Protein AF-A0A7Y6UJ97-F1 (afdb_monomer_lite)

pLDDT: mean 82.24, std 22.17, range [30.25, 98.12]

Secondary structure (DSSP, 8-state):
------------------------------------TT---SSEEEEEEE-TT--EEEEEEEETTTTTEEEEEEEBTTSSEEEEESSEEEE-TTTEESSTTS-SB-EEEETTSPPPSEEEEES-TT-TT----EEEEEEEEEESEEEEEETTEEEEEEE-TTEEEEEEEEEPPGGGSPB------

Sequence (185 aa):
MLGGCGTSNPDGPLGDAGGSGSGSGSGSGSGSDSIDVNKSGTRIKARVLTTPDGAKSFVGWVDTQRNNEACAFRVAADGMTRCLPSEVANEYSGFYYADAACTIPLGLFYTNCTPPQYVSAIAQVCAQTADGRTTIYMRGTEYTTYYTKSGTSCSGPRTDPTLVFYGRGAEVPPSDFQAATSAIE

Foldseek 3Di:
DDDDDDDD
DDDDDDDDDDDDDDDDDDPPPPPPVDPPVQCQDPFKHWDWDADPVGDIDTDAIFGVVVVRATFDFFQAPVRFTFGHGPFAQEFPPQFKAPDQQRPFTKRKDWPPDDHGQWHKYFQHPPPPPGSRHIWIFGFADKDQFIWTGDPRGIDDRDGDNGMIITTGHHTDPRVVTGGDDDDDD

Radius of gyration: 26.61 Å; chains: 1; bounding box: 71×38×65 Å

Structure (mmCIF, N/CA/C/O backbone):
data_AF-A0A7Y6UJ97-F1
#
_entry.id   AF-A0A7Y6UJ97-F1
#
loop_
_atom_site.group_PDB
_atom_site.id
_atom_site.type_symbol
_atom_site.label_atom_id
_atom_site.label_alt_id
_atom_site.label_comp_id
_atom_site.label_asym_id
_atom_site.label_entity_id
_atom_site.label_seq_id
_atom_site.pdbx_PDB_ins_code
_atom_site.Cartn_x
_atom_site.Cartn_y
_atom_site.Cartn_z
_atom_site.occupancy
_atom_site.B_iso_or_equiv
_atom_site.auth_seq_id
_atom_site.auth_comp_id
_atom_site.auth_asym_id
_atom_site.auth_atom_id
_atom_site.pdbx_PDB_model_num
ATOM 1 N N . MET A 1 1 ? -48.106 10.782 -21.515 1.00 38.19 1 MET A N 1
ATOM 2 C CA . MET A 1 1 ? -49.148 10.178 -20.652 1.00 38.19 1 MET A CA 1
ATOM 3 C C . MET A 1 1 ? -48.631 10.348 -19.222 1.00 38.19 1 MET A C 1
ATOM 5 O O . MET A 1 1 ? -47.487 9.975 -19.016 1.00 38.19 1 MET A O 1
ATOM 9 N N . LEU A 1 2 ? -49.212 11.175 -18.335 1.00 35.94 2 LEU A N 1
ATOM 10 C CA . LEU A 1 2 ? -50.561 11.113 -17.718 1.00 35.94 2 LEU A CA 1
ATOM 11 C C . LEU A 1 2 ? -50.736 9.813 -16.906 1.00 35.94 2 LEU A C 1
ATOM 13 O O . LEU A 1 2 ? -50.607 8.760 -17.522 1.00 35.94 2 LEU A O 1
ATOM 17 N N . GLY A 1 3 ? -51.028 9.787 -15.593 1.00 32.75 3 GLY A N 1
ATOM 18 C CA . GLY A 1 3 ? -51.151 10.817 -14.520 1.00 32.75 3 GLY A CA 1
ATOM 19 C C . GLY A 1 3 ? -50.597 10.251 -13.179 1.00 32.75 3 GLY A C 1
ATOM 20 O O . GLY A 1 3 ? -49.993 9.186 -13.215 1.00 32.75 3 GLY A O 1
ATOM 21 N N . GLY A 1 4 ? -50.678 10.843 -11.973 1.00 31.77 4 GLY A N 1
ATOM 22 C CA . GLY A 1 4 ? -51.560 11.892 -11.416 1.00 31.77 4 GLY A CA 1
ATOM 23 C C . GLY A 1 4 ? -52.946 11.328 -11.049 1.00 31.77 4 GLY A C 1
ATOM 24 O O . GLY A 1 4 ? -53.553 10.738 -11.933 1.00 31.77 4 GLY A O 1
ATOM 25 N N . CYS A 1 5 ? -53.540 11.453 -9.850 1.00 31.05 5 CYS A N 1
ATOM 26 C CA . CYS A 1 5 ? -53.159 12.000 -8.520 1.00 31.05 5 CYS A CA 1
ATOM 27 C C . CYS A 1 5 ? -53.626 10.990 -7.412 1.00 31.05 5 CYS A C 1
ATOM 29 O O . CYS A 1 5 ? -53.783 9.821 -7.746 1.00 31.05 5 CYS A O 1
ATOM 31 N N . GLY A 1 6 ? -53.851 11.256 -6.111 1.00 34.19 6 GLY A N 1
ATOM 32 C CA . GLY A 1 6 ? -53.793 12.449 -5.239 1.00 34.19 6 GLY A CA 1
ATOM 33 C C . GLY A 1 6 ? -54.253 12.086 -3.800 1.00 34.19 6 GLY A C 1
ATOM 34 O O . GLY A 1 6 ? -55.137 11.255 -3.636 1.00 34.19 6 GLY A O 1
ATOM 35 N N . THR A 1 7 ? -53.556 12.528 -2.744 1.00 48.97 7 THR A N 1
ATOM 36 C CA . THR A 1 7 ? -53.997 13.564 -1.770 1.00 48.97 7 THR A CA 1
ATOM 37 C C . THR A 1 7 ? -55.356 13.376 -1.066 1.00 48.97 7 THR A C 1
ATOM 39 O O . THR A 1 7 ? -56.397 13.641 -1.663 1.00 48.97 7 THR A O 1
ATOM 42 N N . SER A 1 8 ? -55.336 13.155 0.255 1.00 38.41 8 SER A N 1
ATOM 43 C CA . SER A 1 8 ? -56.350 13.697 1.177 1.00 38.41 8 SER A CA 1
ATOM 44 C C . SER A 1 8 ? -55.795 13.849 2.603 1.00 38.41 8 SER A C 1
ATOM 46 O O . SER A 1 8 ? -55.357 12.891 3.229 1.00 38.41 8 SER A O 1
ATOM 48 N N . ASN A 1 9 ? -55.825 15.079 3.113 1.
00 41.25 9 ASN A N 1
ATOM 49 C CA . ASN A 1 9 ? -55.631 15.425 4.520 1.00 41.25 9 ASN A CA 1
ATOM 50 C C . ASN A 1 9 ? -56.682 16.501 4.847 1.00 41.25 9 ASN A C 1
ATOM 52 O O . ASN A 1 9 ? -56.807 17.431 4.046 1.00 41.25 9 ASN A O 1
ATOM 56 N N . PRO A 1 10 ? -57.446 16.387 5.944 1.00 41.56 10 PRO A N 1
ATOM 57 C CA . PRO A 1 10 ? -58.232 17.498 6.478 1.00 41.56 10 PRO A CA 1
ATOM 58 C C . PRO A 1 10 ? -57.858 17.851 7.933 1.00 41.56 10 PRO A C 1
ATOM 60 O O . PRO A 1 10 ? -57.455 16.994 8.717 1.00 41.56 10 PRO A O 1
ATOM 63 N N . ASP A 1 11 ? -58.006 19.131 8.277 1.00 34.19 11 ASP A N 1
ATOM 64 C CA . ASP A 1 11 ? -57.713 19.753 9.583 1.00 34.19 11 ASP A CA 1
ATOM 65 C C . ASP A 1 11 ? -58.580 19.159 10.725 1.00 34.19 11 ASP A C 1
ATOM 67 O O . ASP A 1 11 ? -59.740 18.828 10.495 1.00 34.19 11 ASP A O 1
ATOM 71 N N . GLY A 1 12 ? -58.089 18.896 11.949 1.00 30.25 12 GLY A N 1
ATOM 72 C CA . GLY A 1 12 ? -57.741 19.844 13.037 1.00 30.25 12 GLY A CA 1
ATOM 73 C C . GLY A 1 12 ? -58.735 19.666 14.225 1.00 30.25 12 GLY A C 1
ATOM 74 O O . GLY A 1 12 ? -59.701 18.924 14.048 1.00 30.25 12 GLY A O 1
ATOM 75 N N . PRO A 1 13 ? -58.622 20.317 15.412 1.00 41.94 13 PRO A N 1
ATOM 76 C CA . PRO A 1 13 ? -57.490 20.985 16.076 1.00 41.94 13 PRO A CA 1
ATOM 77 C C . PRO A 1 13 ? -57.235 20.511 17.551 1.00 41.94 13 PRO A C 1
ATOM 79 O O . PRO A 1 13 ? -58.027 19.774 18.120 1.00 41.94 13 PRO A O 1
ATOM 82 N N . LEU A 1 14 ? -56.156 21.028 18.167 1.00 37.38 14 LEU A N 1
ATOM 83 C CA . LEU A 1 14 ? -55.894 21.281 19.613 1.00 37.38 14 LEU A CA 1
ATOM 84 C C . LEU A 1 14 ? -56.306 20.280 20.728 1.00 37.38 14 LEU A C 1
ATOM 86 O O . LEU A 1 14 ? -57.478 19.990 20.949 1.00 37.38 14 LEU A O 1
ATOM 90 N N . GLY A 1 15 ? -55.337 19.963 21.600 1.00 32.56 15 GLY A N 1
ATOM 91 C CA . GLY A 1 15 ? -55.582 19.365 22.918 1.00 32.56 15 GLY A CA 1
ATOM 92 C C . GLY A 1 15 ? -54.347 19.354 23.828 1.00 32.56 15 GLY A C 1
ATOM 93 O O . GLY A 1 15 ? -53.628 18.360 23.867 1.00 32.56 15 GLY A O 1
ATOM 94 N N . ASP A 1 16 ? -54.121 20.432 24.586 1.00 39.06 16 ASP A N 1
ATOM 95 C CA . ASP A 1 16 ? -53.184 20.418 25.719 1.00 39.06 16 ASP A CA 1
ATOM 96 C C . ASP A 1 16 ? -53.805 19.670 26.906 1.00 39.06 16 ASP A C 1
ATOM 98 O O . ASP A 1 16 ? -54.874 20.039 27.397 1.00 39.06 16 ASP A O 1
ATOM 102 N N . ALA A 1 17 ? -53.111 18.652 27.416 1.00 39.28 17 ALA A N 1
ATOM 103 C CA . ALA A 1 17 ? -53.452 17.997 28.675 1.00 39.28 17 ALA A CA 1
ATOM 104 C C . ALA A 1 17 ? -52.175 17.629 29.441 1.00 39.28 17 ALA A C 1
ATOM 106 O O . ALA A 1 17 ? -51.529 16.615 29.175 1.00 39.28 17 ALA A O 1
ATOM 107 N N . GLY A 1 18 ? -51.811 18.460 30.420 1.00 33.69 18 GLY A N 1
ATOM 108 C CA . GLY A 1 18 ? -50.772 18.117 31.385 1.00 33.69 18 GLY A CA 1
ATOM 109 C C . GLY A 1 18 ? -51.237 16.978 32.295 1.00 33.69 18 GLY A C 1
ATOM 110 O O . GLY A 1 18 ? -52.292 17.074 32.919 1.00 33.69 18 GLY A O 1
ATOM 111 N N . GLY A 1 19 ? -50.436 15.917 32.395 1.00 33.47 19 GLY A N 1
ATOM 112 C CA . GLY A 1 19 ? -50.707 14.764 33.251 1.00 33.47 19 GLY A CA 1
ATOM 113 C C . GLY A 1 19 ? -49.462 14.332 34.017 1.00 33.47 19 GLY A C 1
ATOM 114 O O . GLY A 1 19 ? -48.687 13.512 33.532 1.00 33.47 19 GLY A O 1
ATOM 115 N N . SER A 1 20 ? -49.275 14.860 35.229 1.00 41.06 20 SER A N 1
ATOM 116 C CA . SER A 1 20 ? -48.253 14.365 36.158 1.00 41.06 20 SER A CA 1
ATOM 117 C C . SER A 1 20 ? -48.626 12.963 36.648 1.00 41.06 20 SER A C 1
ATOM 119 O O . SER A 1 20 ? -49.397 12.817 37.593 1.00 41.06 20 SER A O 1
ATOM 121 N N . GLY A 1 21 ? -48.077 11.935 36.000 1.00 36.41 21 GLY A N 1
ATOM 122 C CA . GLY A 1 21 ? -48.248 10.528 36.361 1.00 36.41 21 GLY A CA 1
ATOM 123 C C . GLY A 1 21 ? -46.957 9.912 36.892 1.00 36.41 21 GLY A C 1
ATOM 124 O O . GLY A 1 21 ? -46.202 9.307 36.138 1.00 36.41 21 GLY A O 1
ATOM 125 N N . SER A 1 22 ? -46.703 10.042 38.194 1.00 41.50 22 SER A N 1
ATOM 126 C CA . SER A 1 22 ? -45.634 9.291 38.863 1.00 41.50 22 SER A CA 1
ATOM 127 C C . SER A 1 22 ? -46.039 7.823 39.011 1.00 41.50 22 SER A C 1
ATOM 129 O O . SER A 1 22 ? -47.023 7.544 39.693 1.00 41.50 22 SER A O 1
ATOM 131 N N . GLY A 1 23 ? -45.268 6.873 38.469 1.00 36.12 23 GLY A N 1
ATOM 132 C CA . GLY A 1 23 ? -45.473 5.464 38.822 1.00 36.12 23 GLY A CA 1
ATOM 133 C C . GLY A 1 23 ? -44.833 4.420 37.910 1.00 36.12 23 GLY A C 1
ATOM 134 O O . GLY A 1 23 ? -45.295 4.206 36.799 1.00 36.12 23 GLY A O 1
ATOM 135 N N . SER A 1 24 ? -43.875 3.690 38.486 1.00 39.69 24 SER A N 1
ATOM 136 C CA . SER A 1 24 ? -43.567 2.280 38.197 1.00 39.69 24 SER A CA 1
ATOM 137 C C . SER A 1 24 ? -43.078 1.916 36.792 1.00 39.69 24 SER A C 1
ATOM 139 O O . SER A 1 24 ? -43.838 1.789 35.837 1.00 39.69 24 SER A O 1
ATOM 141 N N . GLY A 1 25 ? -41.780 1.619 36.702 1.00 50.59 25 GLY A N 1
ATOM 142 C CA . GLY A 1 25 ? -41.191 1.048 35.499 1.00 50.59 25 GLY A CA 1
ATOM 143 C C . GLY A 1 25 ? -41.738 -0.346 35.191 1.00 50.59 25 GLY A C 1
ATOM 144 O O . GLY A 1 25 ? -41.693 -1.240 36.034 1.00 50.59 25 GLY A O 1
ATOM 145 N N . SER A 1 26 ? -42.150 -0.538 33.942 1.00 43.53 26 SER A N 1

━━━━━━━━━━━━━━━━━━━━

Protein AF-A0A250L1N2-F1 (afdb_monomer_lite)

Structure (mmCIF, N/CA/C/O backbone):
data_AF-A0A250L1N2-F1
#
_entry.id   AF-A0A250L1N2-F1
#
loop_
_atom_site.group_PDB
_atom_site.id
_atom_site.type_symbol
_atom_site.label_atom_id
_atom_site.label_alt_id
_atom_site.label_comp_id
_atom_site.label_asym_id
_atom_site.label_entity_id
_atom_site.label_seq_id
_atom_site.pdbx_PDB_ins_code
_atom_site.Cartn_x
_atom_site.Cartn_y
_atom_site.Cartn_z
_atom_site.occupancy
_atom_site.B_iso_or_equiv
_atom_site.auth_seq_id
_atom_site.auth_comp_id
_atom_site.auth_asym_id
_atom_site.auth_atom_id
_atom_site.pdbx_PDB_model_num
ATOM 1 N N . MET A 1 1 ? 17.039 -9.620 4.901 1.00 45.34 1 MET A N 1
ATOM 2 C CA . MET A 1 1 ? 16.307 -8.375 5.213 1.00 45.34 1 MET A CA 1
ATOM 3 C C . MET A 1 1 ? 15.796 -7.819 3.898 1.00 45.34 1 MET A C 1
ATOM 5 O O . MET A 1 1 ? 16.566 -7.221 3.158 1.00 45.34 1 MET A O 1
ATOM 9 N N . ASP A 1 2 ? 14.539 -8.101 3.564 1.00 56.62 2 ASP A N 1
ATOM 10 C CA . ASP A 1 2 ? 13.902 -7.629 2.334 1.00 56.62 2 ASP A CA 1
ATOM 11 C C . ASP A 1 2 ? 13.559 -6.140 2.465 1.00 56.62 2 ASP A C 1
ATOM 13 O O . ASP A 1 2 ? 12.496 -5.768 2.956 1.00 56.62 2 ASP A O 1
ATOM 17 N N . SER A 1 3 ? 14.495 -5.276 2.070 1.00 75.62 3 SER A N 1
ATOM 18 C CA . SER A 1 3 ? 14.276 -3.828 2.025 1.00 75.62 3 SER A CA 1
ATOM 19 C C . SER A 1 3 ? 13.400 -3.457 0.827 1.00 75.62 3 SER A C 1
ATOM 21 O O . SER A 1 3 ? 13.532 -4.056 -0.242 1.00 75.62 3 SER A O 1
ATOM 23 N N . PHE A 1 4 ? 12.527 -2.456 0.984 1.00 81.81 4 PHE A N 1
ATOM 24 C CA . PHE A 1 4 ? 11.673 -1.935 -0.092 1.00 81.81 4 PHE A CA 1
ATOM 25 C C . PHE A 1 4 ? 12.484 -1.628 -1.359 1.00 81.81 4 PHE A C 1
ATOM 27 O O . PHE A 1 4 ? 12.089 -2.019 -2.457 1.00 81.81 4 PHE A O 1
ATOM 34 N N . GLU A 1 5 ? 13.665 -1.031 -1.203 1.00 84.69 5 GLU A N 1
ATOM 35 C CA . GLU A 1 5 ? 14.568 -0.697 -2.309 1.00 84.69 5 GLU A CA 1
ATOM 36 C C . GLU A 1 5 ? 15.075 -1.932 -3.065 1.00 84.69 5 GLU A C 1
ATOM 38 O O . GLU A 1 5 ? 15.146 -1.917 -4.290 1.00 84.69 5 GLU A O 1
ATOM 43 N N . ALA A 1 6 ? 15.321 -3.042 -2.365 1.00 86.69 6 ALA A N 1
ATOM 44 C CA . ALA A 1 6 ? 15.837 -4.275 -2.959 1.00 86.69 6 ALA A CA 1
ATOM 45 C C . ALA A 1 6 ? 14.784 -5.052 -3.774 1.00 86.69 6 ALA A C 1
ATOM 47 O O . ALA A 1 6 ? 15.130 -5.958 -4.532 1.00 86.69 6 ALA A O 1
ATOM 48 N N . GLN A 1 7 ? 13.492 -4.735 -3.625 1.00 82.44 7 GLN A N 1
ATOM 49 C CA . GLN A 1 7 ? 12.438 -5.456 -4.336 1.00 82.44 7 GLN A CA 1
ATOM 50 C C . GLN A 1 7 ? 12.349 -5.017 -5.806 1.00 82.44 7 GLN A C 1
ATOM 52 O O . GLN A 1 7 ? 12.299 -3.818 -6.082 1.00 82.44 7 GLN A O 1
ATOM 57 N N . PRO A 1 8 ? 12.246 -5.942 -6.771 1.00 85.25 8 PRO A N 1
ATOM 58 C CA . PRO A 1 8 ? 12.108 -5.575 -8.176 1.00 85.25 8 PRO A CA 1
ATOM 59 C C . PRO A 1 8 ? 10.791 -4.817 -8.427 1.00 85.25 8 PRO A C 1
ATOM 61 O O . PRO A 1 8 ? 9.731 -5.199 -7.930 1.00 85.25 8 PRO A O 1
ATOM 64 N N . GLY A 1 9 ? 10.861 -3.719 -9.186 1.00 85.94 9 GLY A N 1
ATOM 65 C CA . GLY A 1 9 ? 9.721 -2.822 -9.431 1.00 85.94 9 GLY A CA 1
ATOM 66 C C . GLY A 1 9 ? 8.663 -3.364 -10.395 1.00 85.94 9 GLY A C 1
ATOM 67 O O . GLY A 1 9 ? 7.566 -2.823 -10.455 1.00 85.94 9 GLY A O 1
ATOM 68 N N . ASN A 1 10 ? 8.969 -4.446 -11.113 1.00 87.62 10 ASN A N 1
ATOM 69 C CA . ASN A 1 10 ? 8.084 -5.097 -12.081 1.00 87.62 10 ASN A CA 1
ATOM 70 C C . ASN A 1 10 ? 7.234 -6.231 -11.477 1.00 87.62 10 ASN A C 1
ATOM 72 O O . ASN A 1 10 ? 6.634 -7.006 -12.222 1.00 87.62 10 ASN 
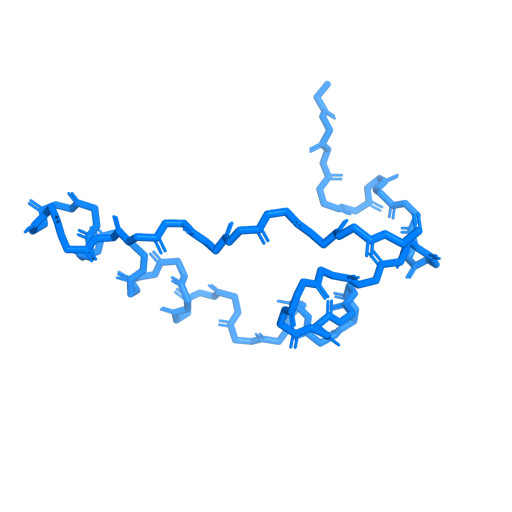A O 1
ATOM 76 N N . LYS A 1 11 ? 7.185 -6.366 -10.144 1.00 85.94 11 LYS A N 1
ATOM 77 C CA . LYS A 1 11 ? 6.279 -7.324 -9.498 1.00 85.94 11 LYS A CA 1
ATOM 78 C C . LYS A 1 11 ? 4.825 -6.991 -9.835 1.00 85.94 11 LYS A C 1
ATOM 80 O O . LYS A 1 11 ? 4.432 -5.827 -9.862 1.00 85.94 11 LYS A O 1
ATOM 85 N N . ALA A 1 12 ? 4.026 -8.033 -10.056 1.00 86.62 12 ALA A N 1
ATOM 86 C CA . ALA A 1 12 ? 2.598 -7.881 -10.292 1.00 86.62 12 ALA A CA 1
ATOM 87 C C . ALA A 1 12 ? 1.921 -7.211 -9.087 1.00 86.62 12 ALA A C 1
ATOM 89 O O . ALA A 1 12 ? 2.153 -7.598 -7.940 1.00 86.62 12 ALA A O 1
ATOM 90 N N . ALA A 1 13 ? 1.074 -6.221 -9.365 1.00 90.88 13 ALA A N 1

━━━━━━━━━━━━━━━━━━━━

» INSTRUCTIONS TO FOLLOW
Take the entries above and return only the lines from the one with "ATOM 43 N N" to the one with "ATOM 50 C C . GLN", both included, unchanged.

» RESPONSE TO THIS TASK
ATOM 43 N N . ALA A 1 6 ? 15.321 -3.042 -2.365 1.00 86.69 6 ALA A N 1
ATOM 44 C CA . ALA A 1 6 ? 15.837 -4.275 -2.959 1.00 86.69 6 ALA A CA 1
ATOM 45 C C . ALA A 1 6 ? 14.784 -5.052 -3.774 1.00 86.69 6 ALA A C 1
ATOM 47 O O . ALA A 1 6 ? 15.130 -5.958 -4.532 1.00 86.69 6 ALA A O 1
ATOM 48 N N . GLN A 1 7 ? 13.492 -4.735 -3.625 1.00 82.44 7 GLN A N 1
ATOM 49 C CA . GLN A 1 7 ? 12.438 -5.456 -4.336 1.00 82.44 7 GLN A CA 1
ATOM 50 C C . GLN A 1 7 ? 12.349 -5.017 -5.806 1.00 82.44 7 GLN A C 1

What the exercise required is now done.